For most Christians, as I said before, the phrase "the Son of God" functions as short hand, an abbreviation, if you will, of a theological composite of teachings centering on questions concerning the divine nature of the Son in relation to God the Father. There is nothing wrong with this. But it does complicate the exegete’s work and naïve readers are often prone to making such a basic category mistake when they come across familiar theological terms in the Bible.
This mistake is similar to what is described by James W. Voelz, What Does This Mean: Principles of Biblical Interpretation in the Post-Modern World, 2nd edition (St. Louis, MO: Concordia Publishing House, 1997), pp. 124-125. "It is important to note that the several different meanings conveyed by the same word, indeed, several different meanings and not part of one "giant" super-meaning."
James Barr refers to this problem as “illegitimate identity transfer” in his Semantics of Biblical Language (London: Oxford University Press, 1961), pp. 217-218).
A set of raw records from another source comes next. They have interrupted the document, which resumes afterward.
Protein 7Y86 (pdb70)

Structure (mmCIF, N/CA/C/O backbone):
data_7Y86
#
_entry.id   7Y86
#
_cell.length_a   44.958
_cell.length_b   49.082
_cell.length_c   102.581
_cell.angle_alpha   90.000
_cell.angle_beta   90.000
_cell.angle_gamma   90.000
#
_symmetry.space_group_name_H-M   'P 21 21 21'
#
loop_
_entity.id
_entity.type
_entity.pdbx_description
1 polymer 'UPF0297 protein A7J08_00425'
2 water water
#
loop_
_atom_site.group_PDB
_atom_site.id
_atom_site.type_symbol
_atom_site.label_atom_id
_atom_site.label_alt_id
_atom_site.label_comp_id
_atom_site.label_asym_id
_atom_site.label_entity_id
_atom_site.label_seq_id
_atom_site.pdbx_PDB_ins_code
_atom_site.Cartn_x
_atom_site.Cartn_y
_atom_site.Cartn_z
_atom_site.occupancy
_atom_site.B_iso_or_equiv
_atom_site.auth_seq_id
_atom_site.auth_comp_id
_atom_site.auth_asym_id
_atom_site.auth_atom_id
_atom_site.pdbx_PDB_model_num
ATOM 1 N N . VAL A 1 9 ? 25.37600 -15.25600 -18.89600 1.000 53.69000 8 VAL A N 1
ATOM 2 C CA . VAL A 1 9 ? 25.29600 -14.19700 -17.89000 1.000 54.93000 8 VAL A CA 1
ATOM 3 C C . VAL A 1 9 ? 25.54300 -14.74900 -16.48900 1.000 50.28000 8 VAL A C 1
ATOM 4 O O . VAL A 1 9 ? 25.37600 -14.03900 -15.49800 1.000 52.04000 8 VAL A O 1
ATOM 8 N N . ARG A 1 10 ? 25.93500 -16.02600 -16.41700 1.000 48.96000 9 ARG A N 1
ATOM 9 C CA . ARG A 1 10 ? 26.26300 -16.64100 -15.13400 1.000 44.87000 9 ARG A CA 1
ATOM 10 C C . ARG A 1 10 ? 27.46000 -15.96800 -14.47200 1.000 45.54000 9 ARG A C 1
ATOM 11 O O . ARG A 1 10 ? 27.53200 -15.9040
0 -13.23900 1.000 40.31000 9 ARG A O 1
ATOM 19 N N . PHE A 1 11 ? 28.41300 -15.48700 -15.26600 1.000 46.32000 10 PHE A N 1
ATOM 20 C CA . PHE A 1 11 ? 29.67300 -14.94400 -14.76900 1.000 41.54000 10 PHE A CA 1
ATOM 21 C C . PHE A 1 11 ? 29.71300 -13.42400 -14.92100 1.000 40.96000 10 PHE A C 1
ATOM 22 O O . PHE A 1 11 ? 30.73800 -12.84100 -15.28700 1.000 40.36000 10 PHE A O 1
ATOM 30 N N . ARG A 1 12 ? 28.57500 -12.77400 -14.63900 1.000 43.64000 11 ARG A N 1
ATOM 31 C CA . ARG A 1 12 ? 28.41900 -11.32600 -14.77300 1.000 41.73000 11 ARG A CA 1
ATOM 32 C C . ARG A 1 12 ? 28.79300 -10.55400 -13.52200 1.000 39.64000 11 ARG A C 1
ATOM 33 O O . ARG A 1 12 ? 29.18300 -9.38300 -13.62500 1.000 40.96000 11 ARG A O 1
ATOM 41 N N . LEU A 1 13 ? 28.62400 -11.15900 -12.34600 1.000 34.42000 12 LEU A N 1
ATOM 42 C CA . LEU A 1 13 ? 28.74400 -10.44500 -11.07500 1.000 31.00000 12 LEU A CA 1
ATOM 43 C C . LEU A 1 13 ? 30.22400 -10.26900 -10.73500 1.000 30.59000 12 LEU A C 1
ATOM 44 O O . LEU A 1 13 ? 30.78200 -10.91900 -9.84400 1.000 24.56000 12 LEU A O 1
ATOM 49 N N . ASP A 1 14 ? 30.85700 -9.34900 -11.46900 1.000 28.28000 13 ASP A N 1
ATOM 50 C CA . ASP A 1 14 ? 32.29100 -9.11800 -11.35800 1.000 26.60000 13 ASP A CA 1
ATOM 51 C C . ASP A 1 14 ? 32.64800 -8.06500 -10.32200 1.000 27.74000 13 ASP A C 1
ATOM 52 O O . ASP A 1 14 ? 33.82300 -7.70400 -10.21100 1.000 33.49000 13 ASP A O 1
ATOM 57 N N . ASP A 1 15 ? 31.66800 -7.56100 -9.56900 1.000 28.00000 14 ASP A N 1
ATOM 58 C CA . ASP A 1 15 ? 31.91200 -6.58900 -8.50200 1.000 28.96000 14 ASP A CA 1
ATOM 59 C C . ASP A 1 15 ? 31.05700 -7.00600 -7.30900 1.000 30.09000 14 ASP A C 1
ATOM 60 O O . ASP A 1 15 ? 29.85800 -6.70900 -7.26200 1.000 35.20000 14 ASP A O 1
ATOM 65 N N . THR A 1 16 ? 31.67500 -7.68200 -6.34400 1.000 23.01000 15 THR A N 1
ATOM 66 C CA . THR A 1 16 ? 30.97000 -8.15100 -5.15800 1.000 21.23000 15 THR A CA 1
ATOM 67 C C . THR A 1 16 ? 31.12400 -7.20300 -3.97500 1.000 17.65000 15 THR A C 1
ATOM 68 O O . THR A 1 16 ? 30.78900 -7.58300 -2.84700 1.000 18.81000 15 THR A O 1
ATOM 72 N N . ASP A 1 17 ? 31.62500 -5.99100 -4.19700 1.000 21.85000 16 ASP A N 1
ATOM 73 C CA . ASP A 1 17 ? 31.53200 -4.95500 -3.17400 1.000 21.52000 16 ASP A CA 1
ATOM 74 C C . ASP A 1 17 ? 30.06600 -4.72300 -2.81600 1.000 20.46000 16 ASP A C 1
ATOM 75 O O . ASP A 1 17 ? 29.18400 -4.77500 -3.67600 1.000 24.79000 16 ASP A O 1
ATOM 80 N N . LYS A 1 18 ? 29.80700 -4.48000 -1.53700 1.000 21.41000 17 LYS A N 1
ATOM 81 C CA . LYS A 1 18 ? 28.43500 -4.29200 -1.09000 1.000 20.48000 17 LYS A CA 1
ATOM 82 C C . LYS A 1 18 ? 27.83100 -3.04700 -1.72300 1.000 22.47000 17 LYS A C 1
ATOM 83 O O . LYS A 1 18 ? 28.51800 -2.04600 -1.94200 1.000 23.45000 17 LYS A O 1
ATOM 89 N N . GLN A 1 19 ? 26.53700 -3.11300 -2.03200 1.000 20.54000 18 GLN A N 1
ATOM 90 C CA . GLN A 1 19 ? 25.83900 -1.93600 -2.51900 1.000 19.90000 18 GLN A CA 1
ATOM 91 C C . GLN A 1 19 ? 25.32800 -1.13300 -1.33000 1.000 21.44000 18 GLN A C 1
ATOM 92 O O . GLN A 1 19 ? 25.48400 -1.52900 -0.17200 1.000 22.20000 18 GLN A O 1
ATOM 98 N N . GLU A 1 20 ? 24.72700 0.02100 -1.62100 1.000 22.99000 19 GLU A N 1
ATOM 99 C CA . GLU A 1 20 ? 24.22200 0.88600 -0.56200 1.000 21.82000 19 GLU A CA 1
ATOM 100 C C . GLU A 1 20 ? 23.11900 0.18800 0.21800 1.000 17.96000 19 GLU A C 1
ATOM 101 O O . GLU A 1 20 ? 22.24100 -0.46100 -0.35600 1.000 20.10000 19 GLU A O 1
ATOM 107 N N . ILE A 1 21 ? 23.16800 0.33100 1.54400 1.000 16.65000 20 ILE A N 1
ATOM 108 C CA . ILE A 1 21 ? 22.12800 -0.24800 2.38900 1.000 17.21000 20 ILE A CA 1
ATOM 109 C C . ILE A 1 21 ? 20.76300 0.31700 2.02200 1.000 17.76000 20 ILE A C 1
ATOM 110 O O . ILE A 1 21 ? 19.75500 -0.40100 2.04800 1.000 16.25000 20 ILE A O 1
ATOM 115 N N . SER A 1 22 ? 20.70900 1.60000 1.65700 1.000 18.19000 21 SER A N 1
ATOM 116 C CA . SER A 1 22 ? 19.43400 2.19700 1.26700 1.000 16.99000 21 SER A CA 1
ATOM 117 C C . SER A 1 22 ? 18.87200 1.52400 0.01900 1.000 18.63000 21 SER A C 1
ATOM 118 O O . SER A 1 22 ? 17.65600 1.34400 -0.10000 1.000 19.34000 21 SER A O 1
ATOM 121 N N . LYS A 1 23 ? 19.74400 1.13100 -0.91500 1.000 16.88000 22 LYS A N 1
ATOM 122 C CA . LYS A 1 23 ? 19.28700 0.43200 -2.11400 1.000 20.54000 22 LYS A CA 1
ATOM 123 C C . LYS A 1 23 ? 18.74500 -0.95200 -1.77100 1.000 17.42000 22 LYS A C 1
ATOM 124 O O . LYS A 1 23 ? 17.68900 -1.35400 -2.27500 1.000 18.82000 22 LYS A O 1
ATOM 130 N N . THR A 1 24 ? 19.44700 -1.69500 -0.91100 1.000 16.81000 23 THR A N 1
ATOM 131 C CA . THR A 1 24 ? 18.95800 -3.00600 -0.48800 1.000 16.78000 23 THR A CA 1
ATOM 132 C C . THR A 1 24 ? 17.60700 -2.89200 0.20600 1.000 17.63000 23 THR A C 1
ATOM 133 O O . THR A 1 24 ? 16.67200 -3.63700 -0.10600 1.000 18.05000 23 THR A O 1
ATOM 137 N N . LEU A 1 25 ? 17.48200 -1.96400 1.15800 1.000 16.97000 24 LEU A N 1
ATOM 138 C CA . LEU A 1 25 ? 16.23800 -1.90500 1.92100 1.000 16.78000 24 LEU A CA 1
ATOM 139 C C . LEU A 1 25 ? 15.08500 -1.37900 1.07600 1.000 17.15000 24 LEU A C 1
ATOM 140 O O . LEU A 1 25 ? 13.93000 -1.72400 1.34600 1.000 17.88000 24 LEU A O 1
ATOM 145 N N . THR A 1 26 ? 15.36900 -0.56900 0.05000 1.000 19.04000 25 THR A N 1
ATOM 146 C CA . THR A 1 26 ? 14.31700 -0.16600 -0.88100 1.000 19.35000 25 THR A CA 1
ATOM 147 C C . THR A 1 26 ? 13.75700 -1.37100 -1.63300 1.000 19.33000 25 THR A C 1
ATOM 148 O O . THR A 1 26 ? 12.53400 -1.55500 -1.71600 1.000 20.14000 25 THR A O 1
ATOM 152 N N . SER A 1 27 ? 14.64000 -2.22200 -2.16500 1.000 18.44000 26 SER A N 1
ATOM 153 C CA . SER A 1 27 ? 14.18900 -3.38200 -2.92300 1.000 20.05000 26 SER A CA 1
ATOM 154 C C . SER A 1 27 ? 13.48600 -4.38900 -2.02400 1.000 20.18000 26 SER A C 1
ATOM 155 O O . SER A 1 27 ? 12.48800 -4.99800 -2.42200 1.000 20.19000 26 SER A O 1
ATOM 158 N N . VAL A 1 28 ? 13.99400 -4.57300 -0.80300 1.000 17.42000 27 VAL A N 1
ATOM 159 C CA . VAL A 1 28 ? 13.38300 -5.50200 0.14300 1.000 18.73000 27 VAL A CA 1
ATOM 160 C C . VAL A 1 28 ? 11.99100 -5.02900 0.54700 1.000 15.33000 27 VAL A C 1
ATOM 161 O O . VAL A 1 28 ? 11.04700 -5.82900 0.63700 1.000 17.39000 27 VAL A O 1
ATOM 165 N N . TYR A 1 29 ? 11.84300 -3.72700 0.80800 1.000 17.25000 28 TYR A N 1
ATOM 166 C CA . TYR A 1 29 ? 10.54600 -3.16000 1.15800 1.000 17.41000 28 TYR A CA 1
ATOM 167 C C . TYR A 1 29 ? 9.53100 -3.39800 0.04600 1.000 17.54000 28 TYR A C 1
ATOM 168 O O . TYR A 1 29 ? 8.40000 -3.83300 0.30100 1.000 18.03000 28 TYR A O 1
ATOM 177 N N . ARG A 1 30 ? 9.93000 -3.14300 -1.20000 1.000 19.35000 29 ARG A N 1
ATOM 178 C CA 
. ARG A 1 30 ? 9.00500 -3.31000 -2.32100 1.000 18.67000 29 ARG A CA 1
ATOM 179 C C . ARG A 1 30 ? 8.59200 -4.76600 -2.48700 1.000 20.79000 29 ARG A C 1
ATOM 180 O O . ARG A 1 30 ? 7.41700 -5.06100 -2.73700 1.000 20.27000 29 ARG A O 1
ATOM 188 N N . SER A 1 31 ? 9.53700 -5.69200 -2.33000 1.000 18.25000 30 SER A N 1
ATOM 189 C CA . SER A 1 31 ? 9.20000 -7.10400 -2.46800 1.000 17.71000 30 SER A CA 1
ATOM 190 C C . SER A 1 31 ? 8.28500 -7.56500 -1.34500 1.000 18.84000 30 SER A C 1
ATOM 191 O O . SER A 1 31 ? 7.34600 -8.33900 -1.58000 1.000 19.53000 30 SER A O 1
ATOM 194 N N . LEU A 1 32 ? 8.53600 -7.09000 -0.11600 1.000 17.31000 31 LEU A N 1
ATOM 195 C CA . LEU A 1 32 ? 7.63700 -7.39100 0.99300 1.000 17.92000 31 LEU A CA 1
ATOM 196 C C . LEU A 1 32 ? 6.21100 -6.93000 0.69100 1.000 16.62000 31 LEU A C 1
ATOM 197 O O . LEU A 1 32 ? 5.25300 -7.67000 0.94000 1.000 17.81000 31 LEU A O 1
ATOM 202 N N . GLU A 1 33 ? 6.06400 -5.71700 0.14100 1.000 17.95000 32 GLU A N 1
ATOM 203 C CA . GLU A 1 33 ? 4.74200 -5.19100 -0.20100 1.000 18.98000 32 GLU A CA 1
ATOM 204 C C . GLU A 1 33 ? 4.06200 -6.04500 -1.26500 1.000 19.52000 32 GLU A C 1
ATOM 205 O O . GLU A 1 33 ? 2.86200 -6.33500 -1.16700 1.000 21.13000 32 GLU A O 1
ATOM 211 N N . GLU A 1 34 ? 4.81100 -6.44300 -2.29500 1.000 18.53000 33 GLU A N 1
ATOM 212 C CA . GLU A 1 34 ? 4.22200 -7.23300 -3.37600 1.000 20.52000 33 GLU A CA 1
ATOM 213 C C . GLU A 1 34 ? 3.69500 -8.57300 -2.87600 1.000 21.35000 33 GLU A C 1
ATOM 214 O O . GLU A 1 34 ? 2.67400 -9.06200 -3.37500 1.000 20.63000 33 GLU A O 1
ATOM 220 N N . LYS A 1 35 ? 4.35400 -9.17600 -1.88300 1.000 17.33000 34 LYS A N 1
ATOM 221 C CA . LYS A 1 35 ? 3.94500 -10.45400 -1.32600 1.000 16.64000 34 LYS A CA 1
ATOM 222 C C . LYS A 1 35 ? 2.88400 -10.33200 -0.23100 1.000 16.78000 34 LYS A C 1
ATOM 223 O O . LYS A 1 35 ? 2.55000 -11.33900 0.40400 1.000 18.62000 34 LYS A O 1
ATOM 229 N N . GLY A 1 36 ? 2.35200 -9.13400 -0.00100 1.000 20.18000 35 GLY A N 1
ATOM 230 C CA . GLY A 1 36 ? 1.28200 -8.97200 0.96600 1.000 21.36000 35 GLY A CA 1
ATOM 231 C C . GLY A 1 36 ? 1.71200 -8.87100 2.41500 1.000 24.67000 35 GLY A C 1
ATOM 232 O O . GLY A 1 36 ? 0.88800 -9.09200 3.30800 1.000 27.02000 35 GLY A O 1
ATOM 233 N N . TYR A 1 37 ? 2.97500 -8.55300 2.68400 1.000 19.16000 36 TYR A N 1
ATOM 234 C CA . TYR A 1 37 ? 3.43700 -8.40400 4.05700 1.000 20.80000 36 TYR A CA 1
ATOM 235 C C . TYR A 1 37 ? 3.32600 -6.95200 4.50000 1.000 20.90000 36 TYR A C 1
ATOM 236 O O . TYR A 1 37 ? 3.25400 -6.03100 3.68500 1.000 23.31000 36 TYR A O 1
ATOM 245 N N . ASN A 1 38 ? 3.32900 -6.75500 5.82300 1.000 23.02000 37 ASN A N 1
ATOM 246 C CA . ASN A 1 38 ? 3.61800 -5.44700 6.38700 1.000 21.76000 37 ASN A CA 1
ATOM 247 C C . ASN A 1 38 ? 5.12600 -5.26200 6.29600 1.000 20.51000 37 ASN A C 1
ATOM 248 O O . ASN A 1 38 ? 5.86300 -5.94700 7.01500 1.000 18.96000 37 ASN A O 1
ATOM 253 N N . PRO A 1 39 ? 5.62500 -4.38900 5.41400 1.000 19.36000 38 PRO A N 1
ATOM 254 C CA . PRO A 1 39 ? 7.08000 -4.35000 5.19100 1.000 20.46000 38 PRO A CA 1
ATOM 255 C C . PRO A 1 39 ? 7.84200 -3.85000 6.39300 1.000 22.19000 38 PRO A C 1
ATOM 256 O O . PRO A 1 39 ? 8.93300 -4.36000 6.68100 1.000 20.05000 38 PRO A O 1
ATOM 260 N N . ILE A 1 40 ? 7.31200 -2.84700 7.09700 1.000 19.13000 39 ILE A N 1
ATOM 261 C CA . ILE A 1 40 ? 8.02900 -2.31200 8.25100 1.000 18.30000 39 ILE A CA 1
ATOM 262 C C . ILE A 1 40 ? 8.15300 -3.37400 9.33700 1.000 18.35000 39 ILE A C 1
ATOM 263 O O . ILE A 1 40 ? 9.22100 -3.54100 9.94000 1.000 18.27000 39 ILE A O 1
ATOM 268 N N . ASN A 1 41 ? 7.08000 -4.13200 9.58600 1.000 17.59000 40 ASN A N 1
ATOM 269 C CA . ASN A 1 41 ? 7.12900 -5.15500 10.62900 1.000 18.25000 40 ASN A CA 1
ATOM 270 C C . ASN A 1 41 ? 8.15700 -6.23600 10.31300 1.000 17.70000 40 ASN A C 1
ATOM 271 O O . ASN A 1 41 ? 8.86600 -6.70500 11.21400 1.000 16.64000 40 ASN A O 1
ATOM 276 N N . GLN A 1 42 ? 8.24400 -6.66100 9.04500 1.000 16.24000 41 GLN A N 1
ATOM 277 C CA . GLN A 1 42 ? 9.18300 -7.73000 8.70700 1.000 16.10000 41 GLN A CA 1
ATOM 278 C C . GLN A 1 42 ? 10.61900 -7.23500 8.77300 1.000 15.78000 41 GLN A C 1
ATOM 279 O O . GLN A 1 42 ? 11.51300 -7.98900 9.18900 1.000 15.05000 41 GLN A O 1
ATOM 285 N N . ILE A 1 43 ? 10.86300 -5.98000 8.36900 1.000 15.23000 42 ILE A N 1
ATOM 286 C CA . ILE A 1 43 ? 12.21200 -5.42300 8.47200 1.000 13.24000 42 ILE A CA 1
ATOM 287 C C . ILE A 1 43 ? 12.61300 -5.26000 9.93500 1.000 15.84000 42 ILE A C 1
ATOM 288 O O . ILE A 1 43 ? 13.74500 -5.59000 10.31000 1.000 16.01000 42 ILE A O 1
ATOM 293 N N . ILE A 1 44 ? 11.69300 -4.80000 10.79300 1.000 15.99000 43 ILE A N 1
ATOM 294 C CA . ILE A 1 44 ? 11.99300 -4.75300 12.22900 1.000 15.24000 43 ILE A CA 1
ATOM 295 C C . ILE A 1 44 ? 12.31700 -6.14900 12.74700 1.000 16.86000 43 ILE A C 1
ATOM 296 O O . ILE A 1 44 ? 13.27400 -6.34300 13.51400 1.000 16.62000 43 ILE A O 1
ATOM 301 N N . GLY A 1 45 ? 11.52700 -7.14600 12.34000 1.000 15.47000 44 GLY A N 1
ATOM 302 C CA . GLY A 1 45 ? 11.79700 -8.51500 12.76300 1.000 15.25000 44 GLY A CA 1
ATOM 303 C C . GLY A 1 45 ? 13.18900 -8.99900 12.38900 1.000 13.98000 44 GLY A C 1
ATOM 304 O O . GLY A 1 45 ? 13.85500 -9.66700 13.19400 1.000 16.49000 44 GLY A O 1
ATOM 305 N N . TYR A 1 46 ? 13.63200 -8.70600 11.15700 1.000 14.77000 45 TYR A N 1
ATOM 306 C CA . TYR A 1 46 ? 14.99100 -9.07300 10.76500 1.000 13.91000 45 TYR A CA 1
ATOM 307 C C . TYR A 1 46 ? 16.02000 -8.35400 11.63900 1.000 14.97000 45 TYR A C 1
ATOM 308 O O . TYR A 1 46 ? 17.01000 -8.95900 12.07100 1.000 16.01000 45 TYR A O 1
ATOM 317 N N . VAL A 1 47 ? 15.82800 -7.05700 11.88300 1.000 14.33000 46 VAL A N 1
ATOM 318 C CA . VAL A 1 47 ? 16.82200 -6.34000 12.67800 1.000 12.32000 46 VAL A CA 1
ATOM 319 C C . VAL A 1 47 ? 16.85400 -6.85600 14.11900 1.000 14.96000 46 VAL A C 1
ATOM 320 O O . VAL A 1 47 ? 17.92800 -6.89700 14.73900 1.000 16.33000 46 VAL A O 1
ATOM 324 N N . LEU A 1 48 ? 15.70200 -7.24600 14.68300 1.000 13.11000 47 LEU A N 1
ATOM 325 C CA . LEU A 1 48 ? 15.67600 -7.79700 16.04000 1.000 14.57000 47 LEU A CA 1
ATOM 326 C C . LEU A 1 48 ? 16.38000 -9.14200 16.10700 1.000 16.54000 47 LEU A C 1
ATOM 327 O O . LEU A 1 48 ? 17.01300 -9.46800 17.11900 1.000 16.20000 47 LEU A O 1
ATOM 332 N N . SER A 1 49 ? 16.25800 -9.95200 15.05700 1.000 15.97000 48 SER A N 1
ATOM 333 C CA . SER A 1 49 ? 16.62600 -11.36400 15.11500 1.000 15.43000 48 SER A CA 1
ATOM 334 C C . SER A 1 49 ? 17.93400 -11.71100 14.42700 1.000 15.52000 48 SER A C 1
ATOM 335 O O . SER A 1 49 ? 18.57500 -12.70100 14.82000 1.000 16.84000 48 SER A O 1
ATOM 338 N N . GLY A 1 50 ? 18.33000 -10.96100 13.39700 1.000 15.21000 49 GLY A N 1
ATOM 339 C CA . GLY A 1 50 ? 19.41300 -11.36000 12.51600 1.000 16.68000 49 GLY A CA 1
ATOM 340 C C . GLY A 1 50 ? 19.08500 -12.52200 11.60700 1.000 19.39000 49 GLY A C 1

Vern Poythress warns against this kind of category mistake with his second maxim of symphonic theology: “No term in the Bible is equal to a technical term of systematic theology.” He explains that “if we want to develop technical terms in theology, such as ‘Trinity’ or ‘saving faith,’ we cannot make those terms perfectly match individual Hebrew or Greek vocabulary items. The reason is that we cannot make a word with a precise meaning exactly match a word with a broad, flexible meaning, or one with several shades of meaning in different contexts. If we really succeeded in making some English word “exactly match” a Hebrew or Greek word, the word in English would be just as vague and flexible as the one in Greek or Hebrew; it would not have any of the advantages of technical precision or fixity of meaning. The more precise we make the technical term, the greater the distance it must have from an exact match to any one word of Hebrew or Greek” (Symphonic Theology: The Validity of Multiple Perspectives in Theology (Grand Rapids: Zondervan, 1987), p. 75).
In other words, reading our systematic theological meaning into every occurrence of the phrase "son of God" or "God's Son" in the Bible will most likely cause us to misunderstand the passage.